Installé à Montréal depuis 1967, Alain Creton accueille le tout premier client au restaurant Chez Alexandre en 1977, une chaleureuse brasserie française qu’il fonde sans penser que ses cuisines seraient toujours aussi animées près de 45 ans plus tard.

Premier président de la Société de développement commercial du centre-ville, Alain Creton n’aurait pu s’imaginer vivre ailleurs. « Le centre-ville aura été témoin de plusieurs de mes aventures professionnelles, mais aussi de ma plus grande réussite: ma famille », confie le sympathique homme d’affaires qui a élu domicile, il y a bien longtemps, en plein cœur de ce quartier prisé.

Pour Alain Creton, la pandémie est une occasion de redécouvrir la verdure foisonnante qui pousse généreusement entre la brique et le béton.
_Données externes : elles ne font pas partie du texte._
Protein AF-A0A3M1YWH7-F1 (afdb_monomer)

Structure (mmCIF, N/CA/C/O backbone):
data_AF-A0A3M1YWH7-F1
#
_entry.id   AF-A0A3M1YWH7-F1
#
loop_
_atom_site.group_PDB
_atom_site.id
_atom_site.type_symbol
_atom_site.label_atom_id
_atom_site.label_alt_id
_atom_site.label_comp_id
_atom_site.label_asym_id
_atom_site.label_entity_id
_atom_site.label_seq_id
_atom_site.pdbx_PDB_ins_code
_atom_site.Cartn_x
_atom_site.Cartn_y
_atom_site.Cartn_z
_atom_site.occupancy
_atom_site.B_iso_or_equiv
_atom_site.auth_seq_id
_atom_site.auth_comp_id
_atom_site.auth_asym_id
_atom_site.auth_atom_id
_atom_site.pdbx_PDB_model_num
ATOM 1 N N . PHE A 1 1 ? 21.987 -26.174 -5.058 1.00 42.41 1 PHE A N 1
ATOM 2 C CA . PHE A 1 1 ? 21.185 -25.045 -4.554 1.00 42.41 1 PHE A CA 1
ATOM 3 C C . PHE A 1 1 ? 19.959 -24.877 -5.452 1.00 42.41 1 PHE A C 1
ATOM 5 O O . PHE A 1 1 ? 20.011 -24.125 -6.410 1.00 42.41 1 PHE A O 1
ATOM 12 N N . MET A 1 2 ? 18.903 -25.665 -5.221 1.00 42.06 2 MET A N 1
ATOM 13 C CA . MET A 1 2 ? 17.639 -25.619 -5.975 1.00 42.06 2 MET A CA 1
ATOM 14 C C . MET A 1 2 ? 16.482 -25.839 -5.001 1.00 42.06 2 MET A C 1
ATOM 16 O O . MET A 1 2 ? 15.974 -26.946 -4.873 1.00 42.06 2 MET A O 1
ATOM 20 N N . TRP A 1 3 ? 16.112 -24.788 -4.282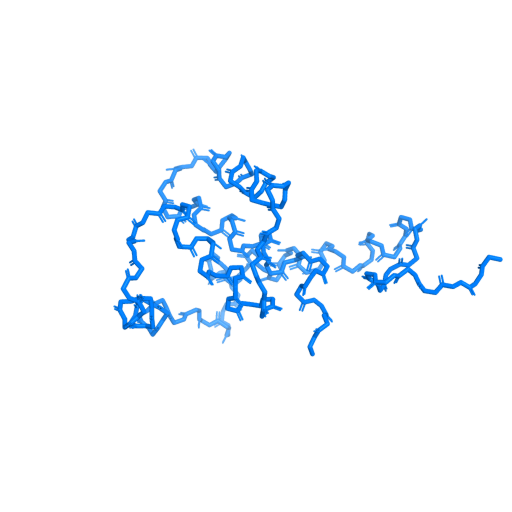 1.00 35.75 3 TRP A N 1
ATOM 21 C CA . TRP A 1 3 ? 14.811 -24.703 -3.630 1.00 35.75 3 TRP A CA 1
ATOM 22 C C . TRP A 1 3 ? 14.253 -23.307 -3.912 1.00 35.75 3 TRP A C 1
ATOM 24 O O . TRP A 1 3 ? 15.005 -22.338 -3.775 1.00 35.75 3 TRP A O 1
ATOM 34 N N . PRO A 1 4 ? 12.990 -23.180 -4.351 1.00 43.44 4 PRO A N 1
ATOM 35 C CA . PRO A 1 4 ? 12.338 -21.884 -4.433 1.00 43.44 4 PRO A CA 1
ATOM 36 C C . PRO A 1 4 ? 12.218 -21.339 -3.010 1.00 43.44 4 PRO A C 1
ATOM 38 O O . PRO A 1 4 ? 11.670 -22.005 -2.129 1.00 43.44 4 PRO A O 1
ATOM 41 N N . ALA A 1 5 ? 12.765 -20.150 -2.767 1.00 44.28 5 ALA A N 1
ATOM 42 C CA . ALA A 1 5 ? 12.458 -19.434 -1.544 1.00 44.28 5 ALA A CA 1
ATOM 43 C C . ALA A 1 5 ? 10.932 -19.211 -1.493 1.00 44.28 5 ALA A C 1
ATOM 45 O O . ALA A 1 5 ? 10.308 -19.013 -2.541 1.00 44.28 5 ALA A O 1
ATOM 46 N N . PRO A 1 6 ? 10.307 -19.255 -0.306 1.00 43.53 6 PRO A N 1
ATOM 47 C CA . PRO A 1 6 ? 8.850 -19.167 -0.156 1.00 43.53 6 PRO A CA 1
ATOM 48 C C . PRO A 1 6 ? 8.240 -17.851 -0.680 1.00 43.53 6 PRO A C 1
ATOM 50 O O . PRO A 1 6 ? 7.024 -17.720 -0.733 1.00 43.53 6 PRO A O 1
ATOM 53 N N . ASN A 1 7 ? 9.073 -16.888 -1.089 1.00 53.03 7 ASN A N 1
ATOM 54 C CA . ASN A 1 7 ? 8.710 -15.612 -1.704 1.00 53.03 7 ASN A CA 1
ATOM 55 C C . ASN A 1 7 ? 8.816 -15.599 -3.248 1.00 53.03 7 ASN A C 1
ATOM 57 O O . ASN A 1 7 ? 8.642 -14.543 -3.852 1.00 53.03 7 ASN A O 1
ATOM 61 N N . GLY A 1 8 ? 9.114 -16.734 -3.888 1.00 49.44 8 GLY A N 1
ATOM 62 C CA . GLY A 1 8 ? 9.035 -16.887 -5.347 1.00 49.44 8 GLY A CA 1
ATOM 63 C C . GLY A 1 8 ? 10.197 -16.353 -6.148 1.00 49.44 8 GLY A C 1
ATOM 64 O O . GLY A 1 8 ? 10.179 -16.467 -7.374 1.00 49.44 8 GLY A O 1
ATOM 65 N N . TYR A 1 9 ? 11.231 -15.849 -5.479 1.00 49.78 9 TYR A N 1
ATOM 66 C CA . TYR A 1 9 ? 12.435 -15.398 -6.151 1.00 49.78 9 TYR A CA 1
ATOM 67 C C . TYR A 1 9 ? 13.666 -16.153 -5.681 1.00 49.78 9 TYR A C 1
ATOM 69 O O . TYR A 1 9 ? 13.911 -16.254 -4.479 1.00 49.78 9 TYR A O 1
ATOM 77 N N . PRO A 1 10 ? 14.493 -16.650 -6.616 1.00 53.62 10 PRO A N 1
ATOM 78 C CA . PRO A 1 10 ? 15.854 -16.999 -6.267 1.00 53.62 10 PRO A CA 1
ATOM 79 C C . PRO A 1 10 ? 16.571 -15.723 -5.803 1.00 53.62 10 PRO A C 1
ATOM 81 O O . PRO A 1 10 ? 16.352 -14.646 -6.362 1.00 53.62 10 PRO A O 1
ATOM 84 N N . ASP A 1 11 ? 17.427 -15.847 -4.789 1.00 53.34 11 ASP A N 1
ATOM 85 C CA . ASP A 1 11 ? 18.283 -14.774 -4.262 1.00 53.34 11 ASP A CA 1
ATOM 86 C C . ASP A 1 11 ? 19.407 -14.427 -5.260 1.00 53.34 11 ASP A C 1
ATOM 88 O O . ASP A 1 11 ? 20.600 -14.612 -5.037 1.00 53.34 11 ASP A O 1
ATOM 92 N N . VAL A 1 12 ? 18.997 -14.052 -6.468 1.00 57.38 12 VAL A N 1
ATOM 93 C CA . VAL A 1 12 ? 19.838 -13.774 -7.622 1.00 57.38 12 VAL A CA 1
ATOM 94 C C . VAL A 1 12 ? 19.373 -12.430 -8.156 1.00 57.38 12 VAL A C 1
ATOM 96 O O . VAL A 1 12 ? 18.297 -12.321 -8.747 1.00 57.38 12 VAL A O 1
ATOM 99 N N . GLY A 1 13 ? 20.192 -11.394 -7.957 1.00 51.78 13 GLY A N 1
ATOM 100 C CA . GLY A 1 13 ? 19.850 -10.003 -8.283 1.00 51.78 13 GLY A CA 1
ATOM 101 C C . GLY A 1 13 ? 19.341 -9.787 -9.715 1.00 51.78 13 GLY A C 1
ATOM 102 O O . GLY A 1 13 ? 18.502 -8.921 -9.939 1.00 51.78 13 GLY A O 1
ATOM 103 N N . ALA A 1 14 ? 19.750 -10.623 -10.675 1.00 58.34 14 ALA A N 1
ATOM 104 C CA . ALA A 1 14 ? 19.276 -10.568 -12.059 1.00 58.34 14 ALA A CA 1
ATOM 105 C C . ALA A 1 14 ? 17.759 -10.832 -12.215 1.00 58.34 14 ALA A C 1
ATOM 107 O O . ALA A 1 14 ? 17.116 -10.235 -13.082 1.00 58.34 14 ALA A O 1
ATOM 108 N N . TYR A 1 15 ? 17.158 -11.684 -11.373 1.00 55.16 15 TYR A N 1
ATOM 109 C CA . TYR A 1 15 ? 15.712 -11.961 -11.411 1.00 55.16 15 TYR A CA 1
ATOM 110 C C . TYR A 1 15 ? 14.885 -10.811 -10.831 1.00 55.16 15 TYR A C 1
ATOM 112 O O . TYR A 1 15 ? 13.801 -10.509 -11.337 1.00 55.16 15 TYR A O 1
ATOM 120 N N . TRP A 1 16 ? 15.431 -10.130 -9.824 1.00 55.59 16 TRP A N 1
ATOM 121 C CA . TRP A 1 16 ? 14.864 -8.901 -9.282 1.00 55.59 16 TRP A CA 1
ATOM 122 C C . TRP A 1 16 ? 14.979 -7.757 -10.290 1.00 55.59 16 TRP A C 1
ATOM 124 O O . TRP A 1 16 ? 13.983 -7.118 -10.602 1.00 55.59 16 TRP A O 1
ATOM 134 N N . GLN A 1 17 ? 16.148 -7.549 -10.897 1.00 55.41 17 GLN A N 1
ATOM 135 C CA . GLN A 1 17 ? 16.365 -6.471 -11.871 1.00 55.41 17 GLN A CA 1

Il avoue avoir eu l’occasion, plus que jamais, de courir sur le mont Royal. « J’en profite, car je sais qu’une fois que la population sera vaccinée, tout le monde voudra savourer un bon repas… au resto ! »

Nathalie Gagnon

Nathalie Gagnon

Associée, avocate et chef du groupe de droit des affaires à BCF

Depuis 23 ans, Nathalie Gagnon se rend à son bureau au coin de la rue Peel et du boulevard René-Lévesque et elle s’éprend quotidiennement de la vue à 360 degrés que lui offre cet espace stimulant sur le centre-ville. « Quand je regarde autour de moi, j’aperçois tantôt les ponts Samuel-De Champlain et Jacques-Cartier, tantôt la cathédrale Marie-Reine-du-Monde. La vitalité de ce quartier est contagieuse », affirme-t-elle.

En télétravail depuis le début de la pandémie, Nathalie Gagnon se réjouit toutefois d’habiter près du centre-ville, dans les environs du marché Atwater, ce qui lui permet de se balader dans les rues qui lui manquent tant. « Je continue à fréquenter mes commerces préférés du centre-ville qui sont ouverts, pour les encourager. »

C’est d’ailleurs dans cet esprit solidaire que l’avocate a participé activement à l’organisation de la plus récente campagne de financement pour la Fondation Jeunes en Tête, qui proposait des nuitées dans des hôtels et des repas gastronomiques préparés par des restaurateurs du centre-ville, le tout dans le respect des règles sanitaires.